(Description of the task): Copy the first line of the entries below and every line after it through the line containing "ATOM 24 C CA". Do not include pictures.

(Records supplied):
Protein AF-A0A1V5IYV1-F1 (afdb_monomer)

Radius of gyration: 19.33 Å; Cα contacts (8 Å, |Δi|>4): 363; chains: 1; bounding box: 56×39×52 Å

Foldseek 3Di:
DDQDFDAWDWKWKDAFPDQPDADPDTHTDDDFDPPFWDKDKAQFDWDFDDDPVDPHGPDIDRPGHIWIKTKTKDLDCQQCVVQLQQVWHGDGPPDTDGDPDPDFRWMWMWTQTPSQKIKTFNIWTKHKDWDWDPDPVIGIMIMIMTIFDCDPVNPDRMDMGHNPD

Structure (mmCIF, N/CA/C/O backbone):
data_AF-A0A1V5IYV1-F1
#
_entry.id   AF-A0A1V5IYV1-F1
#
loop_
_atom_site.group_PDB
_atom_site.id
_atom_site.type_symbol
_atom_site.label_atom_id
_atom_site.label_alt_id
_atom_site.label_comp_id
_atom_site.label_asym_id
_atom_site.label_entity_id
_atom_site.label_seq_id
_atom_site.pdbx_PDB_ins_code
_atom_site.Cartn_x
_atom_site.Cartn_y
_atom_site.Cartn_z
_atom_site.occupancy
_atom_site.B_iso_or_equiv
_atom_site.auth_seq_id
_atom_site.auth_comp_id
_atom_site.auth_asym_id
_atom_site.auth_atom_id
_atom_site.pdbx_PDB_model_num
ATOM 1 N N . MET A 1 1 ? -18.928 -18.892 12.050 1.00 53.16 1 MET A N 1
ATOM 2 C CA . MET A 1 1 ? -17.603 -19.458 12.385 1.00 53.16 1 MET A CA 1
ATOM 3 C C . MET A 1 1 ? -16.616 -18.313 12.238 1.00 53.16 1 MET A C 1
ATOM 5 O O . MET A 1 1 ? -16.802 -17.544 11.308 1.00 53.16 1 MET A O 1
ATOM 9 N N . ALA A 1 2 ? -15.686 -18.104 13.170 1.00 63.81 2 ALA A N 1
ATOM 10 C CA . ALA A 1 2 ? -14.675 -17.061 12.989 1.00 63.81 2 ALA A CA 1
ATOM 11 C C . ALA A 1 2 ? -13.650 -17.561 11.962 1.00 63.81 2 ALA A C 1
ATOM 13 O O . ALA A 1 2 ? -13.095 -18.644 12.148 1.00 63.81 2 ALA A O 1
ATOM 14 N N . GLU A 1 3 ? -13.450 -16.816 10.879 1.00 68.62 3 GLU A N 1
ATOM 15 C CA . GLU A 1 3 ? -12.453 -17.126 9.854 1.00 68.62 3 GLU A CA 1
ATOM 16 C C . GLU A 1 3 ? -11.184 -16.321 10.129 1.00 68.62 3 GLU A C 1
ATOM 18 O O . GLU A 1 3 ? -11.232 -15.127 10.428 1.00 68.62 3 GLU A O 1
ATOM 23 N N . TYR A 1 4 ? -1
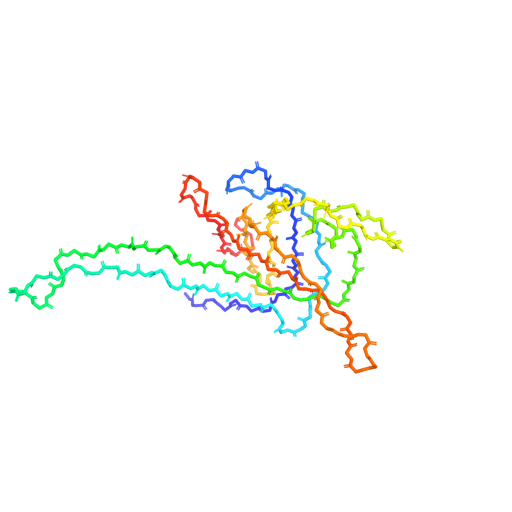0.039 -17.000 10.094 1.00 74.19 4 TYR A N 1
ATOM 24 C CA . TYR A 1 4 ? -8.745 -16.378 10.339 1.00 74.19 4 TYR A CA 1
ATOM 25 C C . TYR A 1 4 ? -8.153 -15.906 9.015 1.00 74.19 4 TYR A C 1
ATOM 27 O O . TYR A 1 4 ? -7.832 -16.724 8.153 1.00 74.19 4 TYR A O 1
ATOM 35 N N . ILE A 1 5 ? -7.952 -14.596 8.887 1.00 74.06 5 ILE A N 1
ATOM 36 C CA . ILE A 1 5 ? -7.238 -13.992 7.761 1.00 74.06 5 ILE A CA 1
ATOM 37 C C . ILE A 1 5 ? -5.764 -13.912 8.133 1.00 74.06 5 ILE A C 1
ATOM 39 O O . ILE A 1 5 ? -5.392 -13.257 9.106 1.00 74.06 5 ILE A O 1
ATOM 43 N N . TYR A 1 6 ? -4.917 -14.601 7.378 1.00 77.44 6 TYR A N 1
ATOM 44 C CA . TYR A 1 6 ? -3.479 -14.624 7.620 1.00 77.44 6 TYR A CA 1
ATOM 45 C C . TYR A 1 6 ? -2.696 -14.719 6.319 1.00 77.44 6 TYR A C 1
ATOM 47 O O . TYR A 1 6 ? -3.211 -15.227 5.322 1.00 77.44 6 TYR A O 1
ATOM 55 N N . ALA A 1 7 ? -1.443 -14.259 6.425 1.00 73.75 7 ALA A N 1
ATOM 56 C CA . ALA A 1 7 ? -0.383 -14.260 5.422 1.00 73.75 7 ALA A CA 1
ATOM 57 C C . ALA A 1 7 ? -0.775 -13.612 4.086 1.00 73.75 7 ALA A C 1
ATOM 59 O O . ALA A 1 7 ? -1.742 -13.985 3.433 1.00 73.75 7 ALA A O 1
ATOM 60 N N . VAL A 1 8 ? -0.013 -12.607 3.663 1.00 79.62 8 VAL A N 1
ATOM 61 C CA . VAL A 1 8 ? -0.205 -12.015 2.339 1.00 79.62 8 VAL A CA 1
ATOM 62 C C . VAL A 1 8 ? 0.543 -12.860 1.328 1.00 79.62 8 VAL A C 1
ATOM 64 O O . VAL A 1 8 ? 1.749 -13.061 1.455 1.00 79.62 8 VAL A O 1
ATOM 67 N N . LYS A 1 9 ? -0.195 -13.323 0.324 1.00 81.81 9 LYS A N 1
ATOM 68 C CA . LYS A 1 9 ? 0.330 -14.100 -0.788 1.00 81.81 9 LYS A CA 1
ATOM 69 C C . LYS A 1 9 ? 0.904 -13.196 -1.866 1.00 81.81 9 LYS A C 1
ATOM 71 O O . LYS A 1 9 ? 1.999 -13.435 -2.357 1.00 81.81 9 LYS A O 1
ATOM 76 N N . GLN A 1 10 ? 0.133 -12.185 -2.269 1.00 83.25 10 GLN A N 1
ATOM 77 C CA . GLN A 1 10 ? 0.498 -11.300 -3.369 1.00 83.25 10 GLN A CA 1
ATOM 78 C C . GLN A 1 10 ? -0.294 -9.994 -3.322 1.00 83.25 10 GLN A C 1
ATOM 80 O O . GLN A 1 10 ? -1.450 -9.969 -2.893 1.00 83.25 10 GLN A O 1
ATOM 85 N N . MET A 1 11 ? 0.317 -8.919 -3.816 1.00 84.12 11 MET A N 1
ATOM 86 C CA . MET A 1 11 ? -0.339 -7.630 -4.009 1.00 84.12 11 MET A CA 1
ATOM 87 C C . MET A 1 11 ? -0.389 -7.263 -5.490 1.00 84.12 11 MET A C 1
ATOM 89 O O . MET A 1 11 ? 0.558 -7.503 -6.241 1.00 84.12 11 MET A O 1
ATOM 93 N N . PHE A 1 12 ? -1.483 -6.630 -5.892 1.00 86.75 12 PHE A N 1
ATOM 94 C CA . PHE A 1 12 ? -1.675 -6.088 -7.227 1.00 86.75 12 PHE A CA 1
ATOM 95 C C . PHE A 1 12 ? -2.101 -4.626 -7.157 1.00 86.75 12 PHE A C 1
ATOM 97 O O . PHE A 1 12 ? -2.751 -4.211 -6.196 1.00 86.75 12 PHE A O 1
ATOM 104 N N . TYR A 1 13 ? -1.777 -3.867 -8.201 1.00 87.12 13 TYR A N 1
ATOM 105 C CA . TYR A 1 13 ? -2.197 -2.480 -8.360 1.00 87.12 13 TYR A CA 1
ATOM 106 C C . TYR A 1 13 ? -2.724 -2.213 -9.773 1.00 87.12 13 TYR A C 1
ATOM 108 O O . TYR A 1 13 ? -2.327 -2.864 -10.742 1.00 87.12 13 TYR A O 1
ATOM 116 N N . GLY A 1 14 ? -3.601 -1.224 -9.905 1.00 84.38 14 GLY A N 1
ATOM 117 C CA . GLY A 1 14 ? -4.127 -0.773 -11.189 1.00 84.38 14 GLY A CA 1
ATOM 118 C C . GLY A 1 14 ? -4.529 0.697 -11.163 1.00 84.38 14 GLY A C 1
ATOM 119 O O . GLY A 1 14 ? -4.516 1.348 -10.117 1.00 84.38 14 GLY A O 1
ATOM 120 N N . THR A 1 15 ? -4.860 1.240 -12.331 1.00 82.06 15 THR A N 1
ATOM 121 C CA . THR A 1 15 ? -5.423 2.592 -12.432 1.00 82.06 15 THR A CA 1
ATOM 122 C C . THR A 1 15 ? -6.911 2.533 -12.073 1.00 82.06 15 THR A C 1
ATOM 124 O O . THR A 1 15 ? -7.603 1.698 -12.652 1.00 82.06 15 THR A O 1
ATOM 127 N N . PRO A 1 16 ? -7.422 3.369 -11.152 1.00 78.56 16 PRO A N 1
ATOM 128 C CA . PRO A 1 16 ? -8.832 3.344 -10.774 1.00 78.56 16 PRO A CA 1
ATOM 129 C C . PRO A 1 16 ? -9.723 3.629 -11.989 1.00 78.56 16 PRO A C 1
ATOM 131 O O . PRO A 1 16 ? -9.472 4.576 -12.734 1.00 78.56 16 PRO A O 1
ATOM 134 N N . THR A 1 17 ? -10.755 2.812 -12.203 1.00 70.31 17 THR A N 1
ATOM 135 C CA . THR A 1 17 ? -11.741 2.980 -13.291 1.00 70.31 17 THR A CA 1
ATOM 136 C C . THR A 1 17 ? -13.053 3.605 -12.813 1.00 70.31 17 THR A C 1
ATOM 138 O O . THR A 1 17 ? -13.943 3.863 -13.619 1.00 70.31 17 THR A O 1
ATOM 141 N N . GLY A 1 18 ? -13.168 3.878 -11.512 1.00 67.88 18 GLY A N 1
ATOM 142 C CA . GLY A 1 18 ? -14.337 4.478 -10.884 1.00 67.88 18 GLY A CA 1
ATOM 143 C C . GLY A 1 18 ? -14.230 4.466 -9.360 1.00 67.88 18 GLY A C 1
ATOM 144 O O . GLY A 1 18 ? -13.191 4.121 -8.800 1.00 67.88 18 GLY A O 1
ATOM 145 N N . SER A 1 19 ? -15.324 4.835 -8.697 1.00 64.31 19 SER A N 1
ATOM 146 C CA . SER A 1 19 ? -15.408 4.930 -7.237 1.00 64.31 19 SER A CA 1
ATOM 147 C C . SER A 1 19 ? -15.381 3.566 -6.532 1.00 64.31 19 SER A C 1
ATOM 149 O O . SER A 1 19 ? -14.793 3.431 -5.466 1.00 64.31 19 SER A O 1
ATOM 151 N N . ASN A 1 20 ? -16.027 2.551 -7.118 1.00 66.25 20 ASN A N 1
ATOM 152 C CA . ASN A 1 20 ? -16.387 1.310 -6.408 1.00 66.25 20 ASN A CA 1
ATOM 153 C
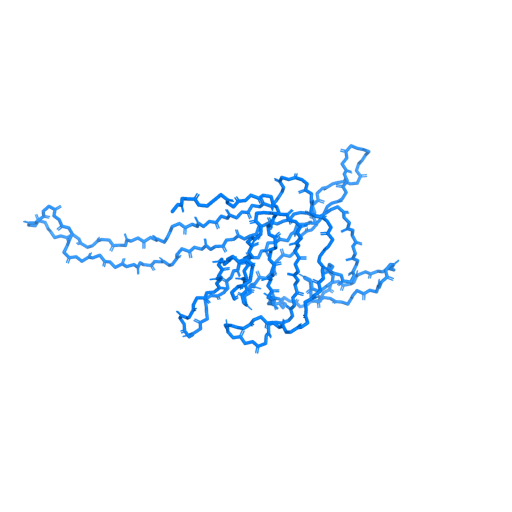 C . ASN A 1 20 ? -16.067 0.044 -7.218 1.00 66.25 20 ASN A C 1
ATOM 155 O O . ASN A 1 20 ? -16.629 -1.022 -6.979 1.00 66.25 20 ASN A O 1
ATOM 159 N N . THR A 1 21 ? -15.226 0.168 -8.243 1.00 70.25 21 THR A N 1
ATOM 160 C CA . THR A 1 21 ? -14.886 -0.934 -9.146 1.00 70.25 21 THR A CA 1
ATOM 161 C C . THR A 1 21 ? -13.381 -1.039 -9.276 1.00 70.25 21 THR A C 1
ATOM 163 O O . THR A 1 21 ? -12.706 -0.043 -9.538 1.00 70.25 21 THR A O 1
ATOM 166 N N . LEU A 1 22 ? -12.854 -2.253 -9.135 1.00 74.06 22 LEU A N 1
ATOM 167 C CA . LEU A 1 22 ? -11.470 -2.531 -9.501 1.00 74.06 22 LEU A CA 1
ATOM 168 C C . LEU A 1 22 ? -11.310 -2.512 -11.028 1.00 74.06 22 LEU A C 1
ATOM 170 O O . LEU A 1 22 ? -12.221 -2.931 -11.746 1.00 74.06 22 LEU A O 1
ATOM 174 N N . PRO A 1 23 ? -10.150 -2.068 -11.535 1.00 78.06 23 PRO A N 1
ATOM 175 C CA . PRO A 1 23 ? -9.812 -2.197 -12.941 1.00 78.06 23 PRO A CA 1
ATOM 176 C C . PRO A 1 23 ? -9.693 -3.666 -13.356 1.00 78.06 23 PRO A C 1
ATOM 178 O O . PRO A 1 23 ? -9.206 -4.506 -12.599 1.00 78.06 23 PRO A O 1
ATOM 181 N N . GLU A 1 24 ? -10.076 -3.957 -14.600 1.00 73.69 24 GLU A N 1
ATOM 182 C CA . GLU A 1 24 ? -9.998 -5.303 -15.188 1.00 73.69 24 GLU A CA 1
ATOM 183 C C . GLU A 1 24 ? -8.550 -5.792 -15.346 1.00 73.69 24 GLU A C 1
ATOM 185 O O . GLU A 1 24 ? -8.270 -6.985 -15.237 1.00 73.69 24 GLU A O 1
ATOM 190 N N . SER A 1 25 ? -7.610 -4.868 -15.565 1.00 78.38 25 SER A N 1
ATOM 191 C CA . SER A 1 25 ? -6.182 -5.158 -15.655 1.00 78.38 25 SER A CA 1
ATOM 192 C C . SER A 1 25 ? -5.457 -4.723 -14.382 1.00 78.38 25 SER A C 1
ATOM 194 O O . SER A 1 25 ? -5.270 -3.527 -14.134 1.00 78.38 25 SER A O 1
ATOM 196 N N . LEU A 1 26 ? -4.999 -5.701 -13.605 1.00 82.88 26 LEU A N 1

(Solution):
Protein AF-A0A1V5IYV1-F1 (afdb_monomer)

Radius of gyration: 19.33 Å; Cα contacts (8 Å, |Δi|>4): 363; chains: 1; bounding box: 56×39×52 Å

Foldseek 3Di:
DDQDFDAWDWKWKDAFPDQPDADPDTHTDDDFDPPFWDKDKAQFDWDFDDDPVDPHGPDIDRPGHIWIKTKTKDLDCQQCVVQLQQVWHGDGPPDTDGDPDPDFRWMWMWTQTPSQKIKTFNIWTKHKDWDWDPDPVIGIMIMIMTIFDCDPVNPDRMDMGHNPD

Structure (mmCIF, N/CA/C/O backbone):
data_AF-A0A1V5IYV1-F1
#
_entry.id   AF-A0A1V5IYV1-F1
#
loop_
_atom_site.group_PDB
_atom_site.id
_atom_site.type_symbol
_atom_site.label_atom_id
_atom_site.label_alt_id
_atom_site.label_comp_id
_atom_site.label_asym_id
_atom_site.label_entity_id
_atom_site.label_seq_id
_atom_site.pdbx_PDB_ins_code
_atom_site.Cartn_x
_atom_site.Cartn_y
_atom_site.Cartn_z
_atom_site.occupancy
_atom_site.B_iso_or_equiv
_atom_site.auth_seq_id
_atom_site.auth_comp_id
_atom_site.auth_asym_id
_atom_site.auth_atom_id
_atom_site.pdbx_PDB_model_num
ATOM 1 N N . MET A 1 1 ? -18.928 -18.892 12.050 1.00 53.16 1 MET A N 1
ATOM 2 C CA . MET A 1 1 ? -17.603 -19.458 12.385 1.00 53.16 1 MET A CA 1
ATOM 3 C C . MET A 1 1 ? -16.616 -18.313 12.238 1.00 53.16 1 MET A C 1
ATOM 5 O O . MET A 1 1 ? -16.802 -17.544 11.308 1.00 53.16 1 MET A O 1
ATOM 9 N N . ALA A 1 2 ? -15.686 -18.104 13.170 1.00 63.81 2 ALA A N 1
ATOM 10 C CA . ALA A 1 2 ? -14.675 -17.061 12.989 1.00 63.81 2 ALA A CA 1
ATOM 11 C C . ALA A 1 2 ? -13.650 -17.561 11.962 1.00 63.81 2 ALA A C 1
ATOM 13 O O . ALA A 1 2 ? -13.095 -18.644 12.148 1.00 63.81 2 ALA A O 1
ATOM 14 N N . GLU A 1 3 ? -13.450 -16.816 10.879 1.00 68.62 3 GLU A N 1
ATOM 15 C CA . GLU A 1 3 ? -12.453 -17.126 9.854 1.00 68.62 3 GLU A CA 1
ATOM 16 C C . GLU A 1 3 ? -11.184 -16.321 10.129 1.00 68.62 3 GLU A C 1
ATOM 18 O O . GLU A 1 3 ? -11.232 -15.127 10.428 1.00 68.62 3 GLU A O 1
ATOM 23 N N . TYR A 1 4 ? -1
0.039 -17.000 10.094 1.00 74.19 4 TYR A N 1
ATOM 24 C CA . TYR A 1 4 ? -8.745 -16.378 10.339 1.00 74.19 4 TYR A CA 1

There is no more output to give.